We were inspired by the millions of Mexicans affected by the crime rates in 2002- 2010 in Mexico, and also because we experienced life handed that kind of situation

What it does

We classify videos and rate by crimes, so we know when a store or a person is rob, that way we call authorities and ambulance beforehand. We also give the authorities information about the place, time, a video and a classify situation.

How we built it

We use python with TensorFlow and Keras, also we used the structure of ResNet50 with an extra hidden layer of 512 density, and an SGD optimizer.
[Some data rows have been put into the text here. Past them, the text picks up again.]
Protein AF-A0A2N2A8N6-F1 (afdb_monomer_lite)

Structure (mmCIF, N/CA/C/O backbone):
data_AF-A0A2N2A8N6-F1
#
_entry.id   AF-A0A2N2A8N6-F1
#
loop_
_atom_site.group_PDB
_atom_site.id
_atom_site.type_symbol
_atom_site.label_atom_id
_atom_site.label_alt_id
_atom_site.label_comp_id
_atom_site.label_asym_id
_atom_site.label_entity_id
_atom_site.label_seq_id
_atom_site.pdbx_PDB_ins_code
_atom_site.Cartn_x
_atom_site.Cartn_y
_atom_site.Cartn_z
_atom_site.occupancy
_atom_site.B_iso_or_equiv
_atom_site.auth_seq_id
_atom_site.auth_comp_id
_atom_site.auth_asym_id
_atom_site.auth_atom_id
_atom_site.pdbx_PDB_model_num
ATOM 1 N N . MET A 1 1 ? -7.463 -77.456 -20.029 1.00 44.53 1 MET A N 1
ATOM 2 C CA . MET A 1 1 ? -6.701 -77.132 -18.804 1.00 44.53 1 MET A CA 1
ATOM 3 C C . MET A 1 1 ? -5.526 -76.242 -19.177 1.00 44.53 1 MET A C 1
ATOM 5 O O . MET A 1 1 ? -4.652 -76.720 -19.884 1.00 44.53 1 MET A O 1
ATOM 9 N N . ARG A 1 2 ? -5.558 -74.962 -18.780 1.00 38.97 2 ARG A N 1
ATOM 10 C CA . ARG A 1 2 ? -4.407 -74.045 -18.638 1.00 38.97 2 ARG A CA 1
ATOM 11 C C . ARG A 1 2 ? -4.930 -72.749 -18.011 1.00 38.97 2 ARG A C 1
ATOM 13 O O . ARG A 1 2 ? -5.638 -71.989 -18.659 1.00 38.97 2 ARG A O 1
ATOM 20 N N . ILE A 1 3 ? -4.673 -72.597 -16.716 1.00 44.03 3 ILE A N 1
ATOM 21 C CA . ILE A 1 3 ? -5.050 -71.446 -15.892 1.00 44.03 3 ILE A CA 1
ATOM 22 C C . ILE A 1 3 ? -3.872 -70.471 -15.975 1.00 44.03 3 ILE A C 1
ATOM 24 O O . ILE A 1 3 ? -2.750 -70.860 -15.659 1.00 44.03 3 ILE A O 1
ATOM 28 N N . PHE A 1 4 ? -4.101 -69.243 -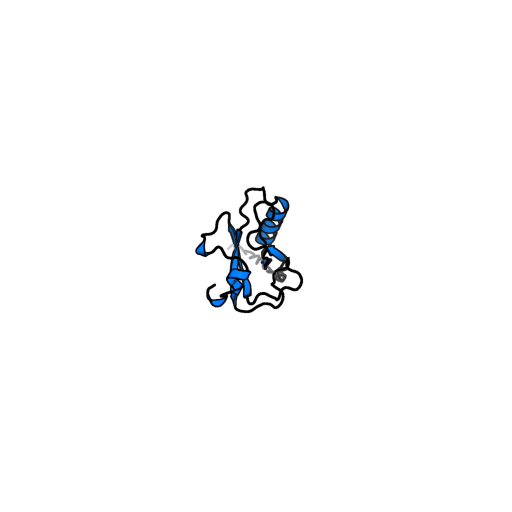16.441 1.00 47.03 4 PHE A N 1
ATOM 29 C CA . PHE A 1 4 ? -3.105 -68.176 -16.363 1.00 47.03 4 PHE A CA 1
ATOM 30 C C . PHE A 1 4 ? -3.288 -67.440 -15.037 1.00 47.03 4 PHE A C 1
ATOM 32 O O . PHE A 1 4 ? -4.258 -66.711 -14.844 1.00 47.03 4 PHE A O 1
ATOM 39 N N . THR A 1 5 ? -2.362 -67.667 -14.110 1.00 51.91 5 THR A N 1
ATOM 40 C CA . THR A 1 5 ? -2.275 -66.953 -12.835 1.00 51.91 5 THR A CA 1
ATOM 41 C C . THR A 1 5 ? -1.724 -65.551 -13.101 1.00 51.91 5 THR A C 1
ATOM 43 O O . THR A 1 5 ? -0.522 -65.377 -13.287 1.00 51.91 5 THR A O 1
ATOM 46 N N . GLY A 1 6 ? -2.605 -64.555 -13.185 1.00 47.62 6 GLY A N 1
ATOM 47 C CA . GLY A 1 6 ? -2.221 -63.147 -13.285 1.00 47.62 6 GLY A CA 1
ATOM 48 C C . GLY A 1 6 ? -1.818 -62.600 -11.917 1.00 47.62 6 GLY A C 1
ATOM 49 O O . GLY A 1 6 ? -2.632 -62.570 -10.998 1.00 47.62 6 GLY A O 1
ATOM 50 N N . VAL A 1 7 ? -0.563 -62.175 -11.776 1.00 59.09 7 VAL A N 1
ATOM 51 C CA . VAL A 1 7 ? -0.077 -61.442 -10.599 1.00 59.09 7 VAL A CA 1
ATOM 52 C C . VAL A 1 7 ? -0.569 -59.997 -10.700 1.00 59.09 7 VAL A C 1
ATOM 54 O O . VAL A 1 7 ? -0.199 -59.282 -11.628 1.00 59.09 7 VAL A O 1
ATOM 57 N N . VAL A 1 8 ? -1.402 -59.564 -9.753 1.00 54.91 8 VAL A N 1
ATOM 58 C CA . VAL A 1 8 ? -1.800 -58.158 -9.602 1.00 54.91 8 VAL A CA 1
ATOM 59 C C . VAL A 1 8 ? -0.771 -57.472 -8.707 1.00 54.91 8 VAL A C 1
ATOM 61 O O . VAL A 1 8 ? -0.683 -57.769 -7.518 1.00 54.91 8 VAL A O 1
ATOM 64 N N . VAL A 1 9 ? 0.018 -56.558 -9.273 1.00 55.19 9 VAL A N 1
ATOM 65 C CA . VAL A 1 9 ? 0.897 -55.668 -8.503 1.00 55.19 9 VAL A CA 1
ATOM 66 C C . VAL A 1 9 ? 0.086 -54.434 -8.116 1.00 55.19 9 VAL A C 1
ATOM 68 O O . VAL A 1 9 ? -0.239 -53.606 -8.963 1.00 55.19 9 VAL A O 1
ATOM 71 N N . ALA A 1 10 ? -0.268 -54.321 -6.837 1.00 57.97 10 ALA A N 1
ATOM 72 C CA . ALA A 1 10 ? -0.891 -53.122 -6.289 1.00 57.97 10 ALA A CA 1
ATOM 73 C C . ALA A 1 10 ? 0.194 -52.072 -5.998 1.00 57.97 10 ALA A C 1
ATOM 75 O O . ALA A 1 10 ? 0.997 -52.235 -5.081 1.00 57.97 10 ALA A O 1
ATOM 76 N N . VAL A 1 11 ? 0.227 -50.995 -6.786 1.00 60.34 11 VAL A N 1
ATOM 77 C CA . VAL A 1 11 ? 1.068 -49.823 -6.510 1.00 60.34 11 VAL A CA 1
ATOM 78 C C . VAL A 1 11 ? 0.328 -48.938 -5.510 1.00 60.34 11 VAL A C 1
ATOM 80 O O . VAL A 1 11 ? -0.637 -48.261 -5.858 1.00 60.34 11 VAL A O 1
ATOM 83 N N . VAL A 1 12 ? 0.763 -48.964 -4.251 1.00 67.00 12 VAL A N 1
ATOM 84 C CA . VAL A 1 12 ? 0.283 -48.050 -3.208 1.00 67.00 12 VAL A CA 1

After that, we took an average of the probabilities between a certain range of frames using queues and starting classifying the videos. In the end, we pass down the information to a JSON for future scalability.

Challenges we ran into

Classifying videos without using an RNN or LSTM is difficult to concrete, but we manage to get good accuracy in the videos, also we challenge with finding the good loss rate for the network.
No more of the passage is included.